Voilà pour l’ennemi. Qu’en est-il maintenant du gouvernement marocain ? Qu’a t-il fait pour les martyrs, les disparus, les détenus et ceux qui ont été libérés ? Depuis le début du conflit au Sahara, les mercenaires et leurs protecteurs algériens ont fait prisonniers pas moins de 2.500 Marocains, sans compter ceux qui sont morts sur le champ de bataille. Dès la captivité d’un militaire ou sa mort, l’armée marocaine confisque sa "prime de zone sud", appelée communément la double solde. Les veuves et les femmes des disparus ne peuvent donc toucher que 1.100 DH, même pas le Smig. "C’est d’ailleurs ce que je touche toujours", assure un ancien détenu. De retour au Maroc, les anciens prisonniers, qui se sont sacrifiés pour la patrie, ont été carrément jetés dans la nature.
Les témoignages de ces personnes, uniquement pour la période post-libération, peuvent remplir toute une bibliothèque. "L’accueil qu’on nous a réservé est décevant, honteux et injuste", se plaignent-ils à l’unisson. Ces hommes courageux ont survécu à des années de tortures, dans l’espoir de refouler le sol de leur pays.
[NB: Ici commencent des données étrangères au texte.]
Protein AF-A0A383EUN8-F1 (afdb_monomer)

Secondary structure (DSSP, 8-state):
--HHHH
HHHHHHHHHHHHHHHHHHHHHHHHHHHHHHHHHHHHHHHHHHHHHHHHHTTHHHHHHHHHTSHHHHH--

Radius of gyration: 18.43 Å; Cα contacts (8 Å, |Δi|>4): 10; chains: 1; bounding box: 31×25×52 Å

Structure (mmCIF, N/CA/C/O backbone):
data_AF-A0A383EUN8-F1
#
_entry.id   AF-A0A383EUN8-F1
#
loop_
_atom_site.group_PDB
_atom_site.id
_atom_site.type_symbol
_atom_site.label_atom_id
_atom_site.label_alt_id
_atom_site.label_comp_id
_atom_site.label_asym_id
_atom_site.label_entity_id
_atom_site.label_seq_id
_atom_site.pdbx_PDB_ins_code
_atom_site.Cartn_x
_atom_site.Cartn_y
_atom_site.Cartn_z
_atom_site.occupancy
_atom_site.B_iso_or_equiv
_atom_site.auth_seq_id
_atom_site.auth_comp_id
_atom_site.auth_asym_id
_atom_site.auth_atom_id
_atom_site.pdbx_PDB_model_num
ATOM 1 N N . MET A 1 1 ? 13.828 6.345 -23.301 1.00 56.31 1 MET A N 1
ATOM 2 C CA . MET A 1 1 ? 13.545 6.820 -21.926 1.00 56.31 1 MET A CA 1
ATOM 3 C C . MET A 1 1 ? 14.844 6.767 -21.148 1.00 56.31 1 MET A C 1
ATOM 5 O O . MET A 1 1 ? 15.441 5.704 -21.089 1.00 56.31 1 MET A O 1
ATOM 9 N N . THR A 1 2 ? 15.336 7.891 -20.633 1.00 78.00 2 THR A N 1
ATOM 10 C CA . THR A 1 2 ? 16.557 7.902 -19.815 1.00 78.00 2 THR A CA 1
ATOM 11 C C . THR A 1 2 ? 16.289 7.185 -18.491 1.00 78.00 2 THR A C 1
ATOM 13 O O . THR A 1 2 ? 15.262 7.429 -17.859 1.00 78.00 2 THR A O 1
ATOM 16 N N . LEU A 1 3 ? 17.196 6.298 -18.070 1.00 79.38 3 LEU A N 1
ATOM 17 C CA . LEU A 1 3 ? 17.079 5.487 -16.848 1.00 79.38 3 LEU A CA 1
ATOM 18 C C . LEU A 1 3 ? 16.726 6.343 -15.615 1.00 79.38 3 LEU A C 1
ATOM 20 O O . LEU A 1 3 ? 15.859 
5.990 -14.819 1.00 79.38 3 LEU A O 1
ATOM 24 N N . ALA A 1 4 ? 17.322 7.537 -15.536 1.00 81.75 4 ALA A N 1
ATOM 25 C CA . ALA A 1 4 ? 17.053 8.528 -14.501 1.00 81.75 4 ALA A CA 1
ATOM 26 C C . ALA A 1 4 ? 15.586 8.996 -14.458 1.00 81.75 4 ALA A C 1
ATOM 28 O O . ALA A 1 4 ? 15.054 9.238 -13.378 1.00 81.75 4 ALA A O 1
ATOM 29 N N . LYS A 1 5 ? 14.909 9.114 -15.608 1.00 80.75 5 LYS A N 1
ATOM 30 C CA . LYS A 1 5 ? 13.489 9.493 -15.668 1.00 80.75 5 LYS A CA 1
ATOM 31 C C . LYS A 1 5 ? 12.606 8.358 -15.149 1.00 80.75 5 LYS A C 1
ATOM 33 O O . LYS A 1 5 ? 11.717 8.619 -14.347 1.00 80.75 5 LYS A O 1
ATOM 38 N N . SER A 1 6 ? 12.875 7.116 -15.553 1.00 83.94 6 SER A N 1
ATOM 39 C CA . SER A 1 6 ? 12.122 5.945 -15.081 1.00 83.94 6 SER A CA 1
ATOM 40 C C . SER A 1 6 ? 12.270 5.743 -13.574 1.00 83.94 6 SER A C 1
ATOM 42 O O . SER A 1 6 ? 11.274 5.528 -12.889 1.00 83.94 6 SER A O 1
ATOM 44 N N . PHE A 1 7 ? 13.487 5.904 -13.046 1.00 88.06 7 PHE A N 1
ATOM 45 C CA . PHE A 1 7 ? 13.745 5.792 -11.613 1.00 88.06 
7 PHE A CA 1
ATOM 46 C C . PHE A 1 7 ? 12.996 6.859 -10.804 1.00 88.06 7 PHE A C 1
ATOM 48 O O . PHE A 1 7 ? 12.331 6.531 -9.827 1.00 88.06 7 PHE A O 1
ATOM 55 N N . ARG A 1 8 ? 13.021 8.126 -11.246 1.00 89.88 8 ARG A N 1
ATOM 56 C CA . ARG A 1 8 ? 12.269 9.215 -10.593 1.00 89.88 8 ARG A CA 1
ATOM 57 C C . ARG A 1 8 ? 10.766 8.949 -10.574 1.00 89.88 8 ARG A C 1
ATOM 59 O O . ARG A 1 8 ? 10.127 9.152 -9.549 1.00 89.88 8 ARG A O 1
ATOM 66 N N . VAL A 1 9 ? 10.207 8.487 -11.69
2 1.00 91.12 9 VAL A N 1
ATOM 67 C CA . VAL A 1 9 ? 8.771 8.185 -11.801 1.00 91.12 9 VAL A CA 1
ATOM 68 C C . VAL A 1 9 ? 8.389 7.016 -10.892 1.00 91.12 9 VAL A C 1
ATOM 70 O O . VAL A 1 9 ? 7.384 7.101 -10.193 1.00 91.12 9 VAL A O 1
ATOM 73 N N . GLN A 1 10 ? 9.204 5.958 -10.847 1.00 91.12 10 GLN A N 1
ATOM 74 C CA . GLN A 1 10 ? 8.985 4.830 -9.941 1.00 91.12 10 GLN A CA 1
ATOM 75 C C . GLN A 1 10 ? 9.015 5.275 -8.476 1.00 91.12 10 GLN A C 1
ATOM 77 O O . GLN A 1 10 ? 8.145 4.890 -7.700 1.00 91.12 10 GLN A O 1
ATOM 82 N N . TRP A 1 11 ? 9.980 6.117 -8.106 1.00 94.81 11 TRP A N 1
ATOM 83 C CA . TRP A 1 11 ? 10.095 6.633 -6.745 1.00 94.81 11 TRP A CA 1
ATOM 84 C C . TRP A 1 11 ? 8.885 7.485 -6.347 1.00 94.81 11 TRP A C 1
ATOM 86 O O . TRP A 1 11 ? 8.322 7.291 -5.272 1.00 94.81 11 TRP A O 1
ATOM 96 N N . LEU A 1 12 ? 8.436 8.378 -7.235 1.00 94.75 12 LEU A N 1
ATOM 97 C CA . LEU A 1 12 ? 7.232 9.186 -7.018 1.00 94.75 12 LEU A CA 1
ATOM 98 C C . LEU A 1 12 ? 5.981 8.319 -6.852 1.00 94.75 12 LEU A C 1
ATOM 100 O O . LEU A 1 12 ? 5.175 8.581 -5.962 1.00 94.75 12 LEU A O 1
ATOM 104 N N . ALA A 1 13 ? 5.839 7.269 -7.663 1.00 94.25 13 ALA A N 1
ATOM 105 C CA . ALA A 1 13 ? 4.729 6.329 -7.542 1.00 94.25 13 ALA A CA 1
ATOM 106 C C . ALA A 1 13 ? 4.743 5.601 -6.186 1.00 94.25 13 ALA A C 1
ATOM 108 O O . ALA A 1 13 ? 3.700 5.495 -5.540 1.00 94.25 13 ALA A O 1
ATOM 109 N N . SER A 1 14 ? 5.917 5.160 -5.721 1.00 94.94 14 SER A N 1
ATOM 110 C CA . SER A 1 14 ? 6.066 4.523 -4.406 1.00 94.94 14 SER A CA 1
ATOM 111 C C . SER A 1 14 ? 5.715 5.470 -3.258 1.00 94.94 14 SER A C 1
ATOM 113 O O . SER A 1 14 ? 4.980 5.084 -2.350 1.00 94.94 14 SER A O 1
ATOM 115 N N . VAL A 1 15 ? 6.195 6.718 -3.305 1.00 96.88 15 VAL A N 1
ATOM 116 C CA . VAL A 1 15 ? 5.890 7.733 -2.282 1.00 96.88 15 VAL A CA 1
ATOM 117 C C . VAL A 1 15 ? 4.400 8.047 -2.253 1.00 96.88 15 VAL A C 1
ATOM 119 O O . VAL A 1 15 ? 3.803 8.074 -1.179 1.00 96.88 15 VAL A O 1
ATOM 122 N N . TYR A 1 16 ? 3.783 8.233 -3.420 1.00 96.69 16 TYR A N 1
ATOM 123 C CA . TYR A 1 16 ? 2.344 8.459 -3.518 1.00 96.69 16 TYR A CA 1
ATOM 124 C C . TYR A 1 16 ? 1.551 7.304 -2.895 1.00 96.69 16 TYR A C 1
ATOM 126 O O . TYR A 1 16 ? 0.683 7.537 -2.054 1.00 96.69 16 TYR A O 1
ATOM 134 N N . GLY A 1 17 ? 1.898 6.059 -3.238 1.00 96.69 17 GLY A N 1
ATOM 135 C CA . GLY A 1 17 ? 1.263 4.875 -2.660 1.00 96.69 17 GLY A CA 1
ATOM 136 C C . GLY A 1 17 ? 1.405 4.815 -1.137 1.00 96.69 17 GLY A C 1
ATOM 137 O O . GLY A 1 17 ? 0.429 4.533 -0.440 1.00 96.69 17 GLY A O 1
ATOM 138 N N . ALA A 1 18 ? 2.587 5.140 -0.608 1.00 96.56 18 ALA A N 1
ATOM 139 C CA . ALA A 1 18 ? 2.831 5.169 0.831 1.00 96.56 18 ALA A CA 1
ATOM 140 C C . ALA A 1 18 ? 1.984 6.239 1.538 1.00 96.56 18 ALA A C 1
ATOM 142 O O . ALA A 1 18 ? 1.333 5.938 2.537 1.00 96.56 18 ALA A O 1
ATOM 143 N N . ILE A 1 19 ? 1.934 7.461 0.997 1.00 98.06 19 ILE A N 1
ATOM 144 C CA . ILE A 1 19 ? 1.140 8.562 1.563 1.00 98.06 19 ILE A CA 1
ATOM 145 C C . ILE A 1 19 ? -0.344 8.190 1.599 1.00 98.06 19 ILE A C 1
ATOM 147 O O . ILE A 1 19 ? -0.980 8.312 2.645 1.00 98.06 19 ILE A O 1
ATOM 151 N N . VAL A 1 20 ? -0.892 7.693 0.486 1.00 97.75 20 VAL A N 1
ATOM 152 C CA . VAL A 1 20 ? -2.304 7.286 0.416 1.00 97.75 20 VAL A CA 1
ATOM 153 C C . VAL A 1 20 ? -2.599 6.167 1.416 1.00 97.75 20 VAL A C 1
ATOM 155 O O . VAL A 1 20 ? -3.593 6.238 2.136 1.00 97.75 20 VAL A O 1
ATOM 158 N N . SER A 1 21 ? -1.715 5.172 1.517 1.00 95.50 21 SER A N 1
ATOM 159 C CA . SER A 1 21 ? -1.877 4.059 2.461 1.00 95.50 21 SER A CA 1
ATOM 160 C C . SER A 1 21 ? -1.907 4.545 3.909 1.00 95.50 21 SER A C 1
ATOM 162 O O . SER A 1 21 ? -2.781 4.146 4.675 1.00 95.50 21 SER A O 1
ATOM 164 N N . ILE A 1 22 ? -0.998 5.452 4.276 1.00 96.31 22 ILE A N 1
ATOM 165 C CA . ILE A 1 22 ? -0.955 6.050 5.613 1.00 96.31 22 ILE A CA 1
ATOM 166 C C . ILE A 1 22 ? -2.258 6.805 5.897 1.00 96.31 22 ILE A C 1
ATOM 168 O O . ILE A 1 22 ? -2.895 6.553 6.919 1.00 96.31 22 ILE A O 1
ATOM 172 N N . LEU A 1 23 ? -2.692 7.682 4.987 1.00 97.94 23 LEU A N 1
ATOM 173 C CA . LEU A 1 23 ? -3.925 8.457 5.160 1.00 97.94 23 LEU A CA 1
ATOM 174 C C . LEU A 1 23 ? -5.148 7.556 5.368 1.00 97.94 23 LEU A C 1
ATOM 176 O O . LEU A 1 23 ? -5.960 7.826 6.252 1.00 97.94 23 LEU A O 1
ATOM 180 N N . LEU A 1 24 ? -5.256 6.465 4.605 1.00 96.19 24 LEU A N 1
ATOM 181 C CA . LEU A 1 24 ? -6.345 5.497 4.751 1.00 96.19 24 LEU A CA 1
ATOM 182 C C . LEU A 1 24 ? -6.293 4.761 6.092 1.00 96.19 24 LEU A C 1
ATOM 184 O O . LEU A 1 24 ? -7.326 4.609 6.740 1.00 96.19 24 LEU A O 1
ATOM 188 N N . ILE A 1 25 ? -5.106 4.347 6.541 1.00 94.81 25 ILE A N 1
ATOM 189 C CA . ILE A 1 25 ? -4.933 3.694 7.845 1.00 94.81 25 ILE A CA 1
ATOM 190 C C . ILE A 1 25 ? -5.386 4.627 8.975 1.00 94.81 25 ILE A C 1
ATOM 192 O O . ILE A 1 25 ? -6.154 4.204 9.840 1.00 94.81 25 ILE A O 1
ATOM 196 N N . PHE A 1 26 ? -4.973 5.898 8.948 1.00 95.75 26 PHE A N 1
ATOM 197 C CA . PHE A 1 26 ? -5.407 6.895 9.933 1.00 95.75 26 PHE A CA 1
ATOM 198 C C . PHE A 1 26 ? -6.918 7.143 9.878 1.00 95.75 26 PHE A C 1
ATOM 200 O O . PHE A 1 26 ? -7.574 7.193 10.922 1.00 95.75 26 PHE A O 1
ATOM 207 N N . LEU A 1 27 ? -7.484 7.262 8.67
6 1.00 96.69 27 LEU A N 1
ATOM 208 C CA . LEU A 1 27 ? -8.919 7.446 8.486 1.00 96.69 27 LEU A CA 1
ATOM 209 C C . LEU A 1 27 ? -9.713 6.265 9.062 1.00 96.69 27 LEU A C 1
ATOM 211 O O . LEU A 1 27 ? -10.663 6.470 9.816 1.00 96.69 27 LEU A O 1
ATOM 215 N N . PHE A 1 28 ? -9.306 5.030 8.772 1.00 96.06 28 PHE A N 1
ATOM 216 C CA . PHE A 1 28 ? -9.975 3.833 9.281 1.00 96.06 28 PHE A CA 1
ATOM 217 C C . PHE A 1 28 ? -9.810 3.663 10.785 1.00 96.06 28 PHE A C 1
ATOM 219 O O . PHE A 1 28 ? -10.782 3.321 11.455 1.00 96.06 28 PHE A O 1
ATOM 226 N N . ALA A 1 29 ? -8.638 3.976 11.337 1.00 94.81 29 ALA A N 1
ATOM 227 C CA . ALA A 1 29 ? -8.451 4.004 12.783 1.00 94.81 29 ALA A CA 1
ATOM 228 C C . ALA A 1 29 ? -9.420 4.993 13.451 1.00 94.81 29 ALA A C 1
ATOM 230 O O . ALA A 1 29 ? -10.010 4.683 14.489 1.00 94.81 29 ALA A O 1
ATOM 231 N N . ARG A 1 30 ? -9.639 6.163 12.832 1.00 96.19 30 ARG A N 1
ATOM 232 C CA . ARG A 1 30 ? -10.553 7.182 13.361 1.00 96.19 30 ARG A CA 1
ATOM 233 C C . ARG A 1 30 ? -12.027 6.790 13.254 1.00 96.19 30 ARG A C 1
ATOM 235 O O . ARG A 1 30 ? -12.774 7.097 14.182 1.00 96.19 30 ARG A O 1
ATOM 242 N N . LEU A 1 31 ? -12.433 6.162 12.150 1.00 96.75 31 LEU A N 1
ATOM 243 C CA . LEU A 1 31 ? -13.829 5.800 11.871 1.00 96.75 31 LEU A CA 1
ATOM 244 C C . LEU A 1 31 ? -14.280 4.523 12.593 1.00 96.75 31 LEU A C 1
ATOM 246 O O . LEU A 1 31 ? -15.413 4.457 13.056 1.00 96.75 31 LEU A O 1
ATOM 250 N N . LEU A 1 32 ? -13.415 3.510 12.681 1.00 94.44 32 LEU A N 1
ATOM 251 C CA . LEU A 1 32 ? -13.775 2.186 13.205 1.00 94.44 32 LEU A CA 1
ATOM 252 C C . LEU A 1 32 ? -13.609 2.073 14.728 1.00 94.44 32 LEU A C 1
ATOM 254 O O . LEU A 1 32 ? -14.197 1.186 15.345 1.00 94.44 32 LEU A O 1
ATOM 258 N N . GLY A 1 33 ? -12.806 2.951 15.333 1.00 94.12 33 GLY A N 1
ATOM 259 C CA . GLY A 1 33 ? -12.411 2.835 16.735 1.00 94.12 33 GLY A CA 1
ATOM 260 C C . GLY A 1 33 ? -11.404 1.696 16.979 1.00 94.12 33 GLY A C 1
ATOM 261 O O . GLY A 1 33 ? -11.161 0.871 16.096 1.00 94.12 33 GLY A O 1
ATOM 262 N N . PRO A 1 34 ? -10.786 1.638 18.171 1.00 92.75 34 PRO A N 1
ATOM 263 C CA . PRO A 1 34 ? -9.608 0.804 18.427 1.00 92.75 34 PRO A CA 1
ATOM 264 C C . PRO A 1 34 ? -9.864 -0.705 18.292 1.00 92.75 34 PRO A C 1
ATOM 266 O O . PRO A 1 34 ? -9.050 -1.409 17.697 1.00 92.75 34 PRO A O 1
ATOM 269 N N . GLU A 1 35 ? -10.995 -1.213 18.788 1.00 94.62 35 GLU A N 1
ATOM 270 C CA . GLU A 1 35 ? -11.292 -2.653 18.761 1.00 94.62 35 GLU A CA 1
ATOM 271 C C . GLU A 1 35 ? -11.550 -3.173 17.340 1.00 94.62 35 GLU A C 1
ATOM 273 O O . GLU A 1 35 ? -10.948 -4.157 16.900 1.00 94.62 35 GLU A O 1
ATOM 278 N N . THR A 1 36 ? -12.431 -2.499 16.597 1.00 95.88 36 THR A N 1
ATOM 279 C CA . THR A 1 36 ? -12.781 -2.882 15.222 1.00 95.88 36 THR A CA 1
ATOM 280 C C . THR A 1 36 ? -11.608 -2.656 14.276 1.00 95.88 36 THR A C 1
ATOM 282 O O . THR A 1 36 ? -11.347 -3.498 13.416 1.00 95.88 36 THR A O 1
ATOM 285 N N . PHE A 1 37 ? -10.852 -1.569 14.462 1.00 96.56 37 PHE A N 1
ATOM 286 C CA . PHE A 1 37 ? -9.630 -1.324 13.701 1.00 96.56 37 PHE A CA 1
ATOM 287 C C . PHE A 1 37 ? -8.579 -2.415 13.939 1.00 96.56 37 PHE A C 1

Aujourd’hui, ils ne trouvent pas de mots assez durs pour exprimer leur colère et leur amertume.On nous a promis des logements, mais nous n’avons rien reçu", souligne Mohamed Hanaï, un ancien membre des Forces Auxiliaires, détenu pendant 24 ans. Et d’ajouter : "nous nous sommes rendus à l’inspection générale des Forces Auxiliaires à Rabat à quatre reprises pour que nos indemnités soient débloquées".
Le Capitaine Ali Najab, ancien pilote de chasse, également capturé pendant 25 ans, assure que "l’armée n’a pas voulu appliquer le règlement militaire qui donne droit aux prisonniers à un avancement d’un grade une fois de retour". Pour ce qui est des indemnités, toujours pour les militaires, elles ont été calculées sur la base d’une loi datant des années 1950. A l’époque, il n’y avait aucune guerre. "Pourquoi le gouvernement, le Parlement ou même l’armée elle-même n’ont pas pris l’initiative de modifier cette loi ?", se demandent les anciens détenus, réduits aujourd’hui à faire la manche ou presque. En fait, la situation matérielle lamentable des militaires, est minime devant les drames que vivent les civils. Les entreprises qui les employaient (travaux publics, transport…) n’ont rien voulu faire pour eux. C’est le cas d’Abdellah Lamani, libéré il y a plus d’un an et demi, et qui habite toujours dans le sous-sol d’un complexe sportif casablancais. Aux côtés de deux autres anciens détenus de Tindouf, Lamani, après plus de 20 ans de détention, a le sentiment d’avoir été abandonné par son propre pays. Le tout, sous le regard des autorités locales et de la mairie. "La wilaya nous a dit qu’elle n’avait pas où nous loger", raconte l’intéressé qui ne cache pas sa profonde déception.Les autorités de la capitale économique ne disposent-elles pas, ne serait-ce que d’une chambre, pour héberger les trois anciens prisonniers ?
Ce que les réscapés des bagnes de Tindouf demandent c’est juste un peu de reconnaissance. « Est-ce trop demander » s’interroge, résigné, le frère d’un ex-prisonnier. En fait, l’argent ne les intéresse pas outre-mesure. Brahim Hajjam propose qu’une journée du martyr et du disparu soit annuellement célébrée.
Les détenus exigent qu’ils soient considérés comme des héros et non comme des déserteurs. Jamais aucun responsable ne leur a rendu ne serait-ce qu’un petit hommage.